- Task to complete -
Every line of the records below from the line with "ATOM 3 C C ." up to and including the line with "ATOM 31 N N" must be reproduced exactly, and no line outside that range.

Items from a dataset
============================================================

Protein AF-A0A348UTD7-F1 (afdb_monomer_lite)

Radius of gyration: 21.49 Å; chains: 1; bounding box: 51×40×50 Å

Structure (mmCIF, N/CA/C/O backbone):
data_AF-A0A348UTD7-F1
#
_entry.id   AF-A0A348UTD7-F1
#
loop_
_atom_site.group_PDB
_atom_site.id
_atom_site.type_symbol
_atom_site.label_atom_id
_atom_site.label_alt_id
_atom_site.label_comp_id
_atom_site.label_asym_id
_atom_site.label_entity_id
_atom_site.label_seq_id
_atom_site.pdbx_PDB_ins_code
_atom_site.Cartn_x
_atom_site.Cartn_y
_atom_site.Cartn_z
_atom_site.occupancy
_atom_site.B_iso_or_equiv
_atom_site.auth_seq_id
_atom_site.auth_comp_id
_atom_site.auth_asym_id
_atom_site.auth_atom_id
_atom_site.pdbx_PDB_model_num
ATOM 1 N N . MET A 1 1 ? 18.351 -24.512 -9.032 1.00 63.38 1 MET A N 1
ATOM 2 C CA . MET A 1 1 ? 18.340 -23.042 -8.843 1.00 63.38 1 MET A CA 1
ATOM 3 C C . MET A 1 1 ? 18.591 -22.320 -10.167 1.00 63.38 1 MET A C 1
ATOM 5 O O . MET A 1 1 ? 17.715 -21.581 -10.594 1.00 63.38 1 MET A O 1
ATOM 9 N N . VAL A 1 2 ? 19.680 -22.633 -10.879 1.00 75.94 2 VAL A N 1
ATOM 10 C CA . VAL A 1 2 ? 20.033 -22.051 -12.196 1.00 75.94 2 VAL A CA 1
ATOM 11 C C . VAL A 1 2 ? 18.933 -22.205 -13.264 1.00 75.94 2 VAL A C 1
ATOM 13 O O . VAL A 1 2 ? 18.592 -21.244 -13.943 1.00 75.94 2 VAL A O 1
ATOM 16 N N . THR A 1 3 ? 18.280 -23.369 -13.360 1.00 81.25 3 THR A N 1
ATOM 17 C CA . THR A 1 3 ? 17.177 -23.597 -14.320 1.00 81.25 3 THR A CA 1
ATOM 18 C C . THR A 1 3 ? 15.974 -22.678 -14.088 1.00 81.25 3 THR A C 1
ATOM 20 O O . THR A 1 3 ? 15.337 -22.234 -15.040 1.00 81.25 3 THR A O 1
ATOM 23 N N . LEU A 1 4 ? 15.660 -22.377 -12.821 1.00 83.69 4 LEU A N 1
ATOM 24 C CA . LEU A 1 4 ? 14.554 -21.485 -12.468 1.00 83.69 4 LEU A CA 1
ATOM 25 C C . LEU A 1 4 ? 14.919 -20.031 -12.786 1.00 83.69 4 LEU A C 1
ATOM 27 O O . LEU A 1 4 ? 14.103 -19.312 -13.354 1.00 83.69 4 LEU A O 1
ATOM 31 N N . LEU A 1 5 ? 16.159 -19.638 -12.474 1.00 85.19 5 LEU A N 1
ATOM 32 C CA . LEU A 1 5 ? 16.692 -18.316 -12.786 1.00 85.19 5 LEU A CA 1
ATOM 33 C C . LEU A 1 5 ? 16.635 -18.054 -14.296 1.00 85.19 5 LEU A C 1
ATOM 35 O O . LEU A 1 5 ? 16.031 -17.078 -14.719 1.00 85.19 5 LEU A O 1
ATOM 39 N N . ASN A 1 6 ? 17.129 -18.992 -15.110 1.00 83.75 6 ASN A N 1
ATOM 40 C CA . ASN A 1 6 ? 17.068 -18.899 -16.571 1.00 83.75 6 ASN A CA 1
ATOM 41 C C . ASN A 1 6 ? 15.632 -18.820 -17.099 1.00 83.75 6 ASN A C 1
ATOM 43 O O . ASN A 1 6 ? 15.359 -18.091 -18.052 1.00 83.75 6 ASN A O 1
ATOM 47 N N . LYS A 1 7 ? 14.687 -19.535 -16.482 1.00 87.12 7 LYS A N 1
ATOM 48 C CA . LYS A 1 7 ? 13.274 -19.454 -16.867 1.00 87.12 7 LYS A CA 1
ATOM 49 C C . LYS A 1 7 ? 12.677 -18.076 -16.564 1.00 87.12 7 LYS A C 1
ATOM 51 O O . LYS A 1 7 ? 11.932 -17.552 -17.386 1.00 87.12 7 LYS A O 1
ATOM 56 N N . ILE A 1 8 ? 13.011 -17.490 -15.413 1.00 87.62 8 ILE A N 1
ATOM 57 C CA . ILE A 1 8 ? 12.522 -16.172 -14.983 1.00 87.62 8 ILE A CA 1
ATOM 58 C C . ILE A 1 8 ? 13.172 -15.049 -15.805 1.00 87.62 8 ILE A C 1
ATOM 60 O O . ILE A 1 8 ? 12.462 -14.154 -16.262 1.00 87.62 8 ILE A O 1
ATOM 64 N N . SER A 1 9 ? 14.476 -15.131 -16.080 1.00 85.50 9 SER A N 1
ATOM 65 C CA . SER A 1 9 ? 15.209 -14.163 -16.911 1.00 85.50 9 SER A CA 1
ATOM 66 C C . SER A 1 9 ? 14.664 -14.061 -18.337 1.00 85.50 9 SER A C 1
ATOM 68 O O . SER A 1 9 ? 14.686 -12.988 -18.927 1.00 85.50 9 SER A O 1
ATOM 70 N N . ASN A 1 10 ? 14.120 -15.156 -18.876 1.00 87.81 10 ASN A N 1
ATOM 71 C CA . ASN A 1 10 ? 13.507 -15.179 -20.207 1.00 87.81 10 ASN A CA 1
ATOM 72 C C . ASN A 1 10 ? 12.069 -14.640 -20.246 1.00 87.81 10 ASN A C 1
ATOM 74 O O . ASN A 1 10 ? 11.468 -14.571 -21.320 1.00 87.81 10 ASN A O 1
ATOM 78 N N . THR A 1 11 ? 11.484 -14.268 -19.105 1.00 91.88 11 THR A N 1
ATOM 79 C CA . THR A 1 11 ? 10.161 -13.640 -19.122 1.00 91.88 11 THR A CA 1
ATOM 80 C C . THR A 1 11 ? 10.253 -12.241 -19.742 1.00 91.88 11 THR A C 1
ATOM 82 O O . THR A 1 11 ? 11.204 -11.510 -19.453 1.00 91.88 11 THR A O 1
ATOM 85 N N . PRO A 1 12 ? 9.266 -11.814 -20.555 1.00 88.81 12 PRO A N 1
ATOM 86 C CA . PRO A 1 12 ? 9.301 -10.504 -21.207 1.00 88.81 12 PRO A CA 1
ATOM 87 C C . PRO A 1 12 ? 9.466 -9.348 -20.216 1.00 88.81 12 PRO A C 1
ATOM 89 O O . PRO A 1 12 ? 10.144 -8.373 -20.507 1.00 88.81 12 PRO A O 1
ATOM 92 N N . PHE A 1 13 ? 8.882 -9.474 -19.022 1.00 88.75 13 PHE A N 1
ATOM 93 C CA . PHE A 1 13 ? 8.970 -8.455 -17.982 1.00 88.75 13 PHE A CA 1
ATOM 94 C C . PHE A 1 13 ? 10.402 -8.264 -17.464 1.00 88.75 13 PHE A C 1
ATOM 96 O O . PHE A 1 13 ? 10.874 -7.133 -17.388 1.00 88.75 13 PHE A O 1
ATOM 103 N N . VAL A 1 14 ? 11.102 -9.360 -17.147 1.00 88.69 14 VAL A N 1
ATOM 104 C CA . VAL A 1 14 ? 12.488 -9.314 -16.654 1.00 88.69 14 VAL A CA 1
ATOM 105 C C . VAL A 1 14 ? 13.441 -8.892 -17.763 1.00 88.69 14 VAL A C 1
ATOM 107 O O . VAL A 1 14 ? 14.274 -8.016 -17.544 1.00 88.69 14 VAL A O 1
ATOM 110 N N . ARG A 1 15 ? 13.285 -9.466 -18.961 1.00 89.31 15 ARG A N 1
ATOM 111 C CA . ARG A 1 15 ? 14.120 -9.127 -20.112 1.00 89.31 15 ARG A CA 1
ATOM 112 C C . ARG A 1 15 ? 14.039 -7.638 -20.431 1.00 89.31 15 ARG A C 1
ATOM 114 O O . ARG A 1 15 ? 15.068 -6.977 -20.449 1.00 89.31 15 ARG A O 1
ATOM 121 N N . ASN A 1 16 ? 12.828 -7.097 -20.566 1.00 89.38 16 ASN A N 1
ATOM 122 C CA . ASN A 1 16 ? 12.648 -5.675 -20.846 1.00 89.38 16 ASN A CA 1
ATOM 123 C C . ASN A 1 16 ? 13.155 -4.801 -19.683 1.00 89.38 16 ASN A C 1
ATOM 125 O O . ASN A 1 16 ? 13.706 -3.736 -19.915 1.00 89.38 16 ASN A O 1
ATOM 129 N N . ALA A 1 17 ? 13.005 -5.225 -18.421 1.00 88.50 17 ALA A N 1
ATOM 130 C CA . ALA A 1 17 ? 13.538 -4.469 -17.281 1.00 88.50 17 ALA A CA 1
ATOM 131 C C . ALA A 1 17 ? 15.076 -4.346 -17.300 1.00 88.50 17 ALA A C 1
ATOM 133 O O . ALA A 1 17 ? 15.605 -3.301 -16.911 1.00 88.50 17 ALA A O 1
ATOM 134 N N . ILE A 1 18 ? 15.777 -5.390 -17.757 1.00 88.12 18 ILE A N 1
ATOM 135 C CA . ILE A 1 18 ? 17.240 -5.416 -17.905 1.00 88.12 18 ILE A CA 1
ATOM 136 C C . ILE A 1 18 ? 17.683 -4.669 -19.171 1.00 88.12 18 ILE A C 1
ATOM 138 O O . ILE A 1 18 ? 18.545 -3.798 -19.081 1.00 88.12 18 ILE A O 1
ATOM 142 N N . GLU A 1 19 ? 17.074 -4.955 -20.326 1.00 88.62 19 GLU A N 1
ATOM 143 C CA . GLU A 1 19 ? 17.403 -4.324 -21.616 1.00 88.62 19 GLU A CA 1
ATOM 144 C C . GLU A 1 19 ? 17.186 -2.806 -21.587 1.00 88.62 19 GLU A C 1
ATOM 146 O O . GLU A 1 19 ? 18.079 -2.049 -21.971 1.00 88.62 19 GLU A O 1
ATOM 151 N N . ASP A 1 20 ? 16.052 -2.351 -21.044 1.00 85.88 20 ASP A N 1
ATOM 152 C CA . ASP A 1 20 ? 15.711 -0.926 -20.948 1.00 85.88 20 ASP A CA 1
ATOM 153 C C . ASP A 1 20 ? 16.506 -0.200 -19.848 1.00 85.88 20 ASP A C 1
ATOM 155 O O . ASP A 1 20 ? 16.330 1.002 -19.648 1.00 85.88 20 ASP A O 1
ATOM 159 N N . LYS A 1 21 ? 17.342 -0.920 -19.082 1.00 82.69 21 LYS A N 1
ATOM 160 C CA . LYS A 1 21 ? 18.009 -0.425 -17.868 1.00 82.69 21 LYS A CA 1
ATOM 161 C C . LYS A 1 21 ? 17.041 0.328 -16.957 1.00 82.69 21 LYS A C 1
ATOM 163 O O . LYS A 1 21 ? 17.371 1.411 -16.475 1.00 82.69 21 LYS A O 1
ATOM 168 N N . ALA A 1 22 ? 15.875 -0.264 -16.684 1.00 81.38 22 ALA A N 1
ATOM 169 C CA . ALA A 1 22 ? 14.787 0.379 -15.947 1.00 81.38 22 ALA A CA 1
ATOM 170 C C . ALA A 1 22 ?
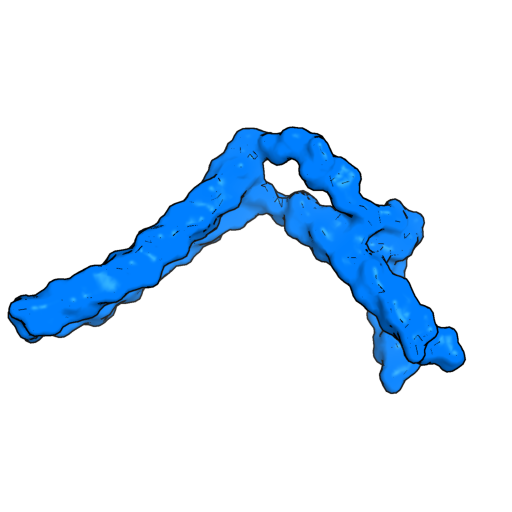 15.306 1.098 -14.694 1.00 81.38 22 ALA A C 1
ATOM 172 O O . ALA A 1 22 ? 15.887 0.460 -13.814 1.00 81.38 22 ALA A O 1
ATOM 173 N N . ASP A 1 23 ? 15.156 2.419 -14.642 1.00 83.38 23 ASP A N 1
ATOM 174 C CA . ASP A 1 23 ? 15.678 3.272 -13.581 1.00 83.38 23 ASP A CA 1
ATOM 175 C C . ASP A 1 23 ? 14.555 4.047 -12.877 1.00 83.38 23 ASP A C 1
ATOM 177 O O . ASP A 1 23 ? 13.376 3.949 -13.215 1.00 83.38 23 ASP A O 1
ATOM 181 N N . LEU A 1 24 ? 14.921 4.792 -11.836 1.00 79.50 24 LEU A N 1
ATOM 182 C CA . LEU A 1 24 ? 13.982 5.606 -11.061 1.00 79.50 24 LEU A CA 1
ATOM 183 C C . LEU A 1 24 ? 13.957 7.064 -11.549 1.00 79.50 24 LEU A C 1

============================================================

- Solution for this exercise -
ATOM 3 C C . MET A 1 1 ? 18.591 -22.320 -10.167 1.00 63.38 1 MET A C 1
ATOM 5 O O . MET A 1 1 ? 17.715 -21.581 -10.594 1.00 63.38 1 MET A O 1
ATOM 9 N N . VAL A 1 2 ? 19.680 -22.633 -10.879 1.00 75.94 2 VAL A N 1
ATOM 10 C CA . VAL A 1 2 ? 20.033 -22.051 -12.196 1.00 75.94 2 VAL A CA 1
ATOM 11 C C . VAL A 1 2 ? 18.933 -22.205 -13.264 1.00 75.94 2 VAL A C 1
ATOM 13 O O . VAL A 1 2 ? 18.592 -21.244 -13.943 1.00 75.94 2 VAL A O 1
ATOM 16 N N . THR A 1 3 ? 18.280 -23.369 -13.360 1.00 81.25 3 THR A N 1
ATOM 17 C CA . THR A 1 3 ? 17.177 -23.597 -14.320 1.00 81.25 3 THR A CA 1
ATOM 18 C C . THR A 1 3 ? 15.974 -22.678 -14.088 1.00 81.25 3 THR A C 1
ATOM 20 O O . THR A 1 3 ? 15.337 -22.234 -15.040 1.00 81.25 3 THR A O 1
ATOM 23 N N . LEU A 1 4 ? 15.660 -22.377 -12.821 1.00 83.69 4 LEU A N 1
ATOM 24 C CA . LEU A 1 4 ? 14.554 -21.485 -12.468 1.00 83.69 4 LEU A CA 1
ATOM 25 C C . LEU A 1 4 ? 14.919 -20.031 -12.786 1.00 83.69 4 LEU A C 1
ATOM 27 O O . LEU A 1 4 ? 14.103 -19.312 -13.354 1.00 83.69 4 LEU A O 1
ATOM 31 N N . LEU A 1 5 ? 16.159 -19.638 -12.474 1.00 85.19 5 LEU A N 1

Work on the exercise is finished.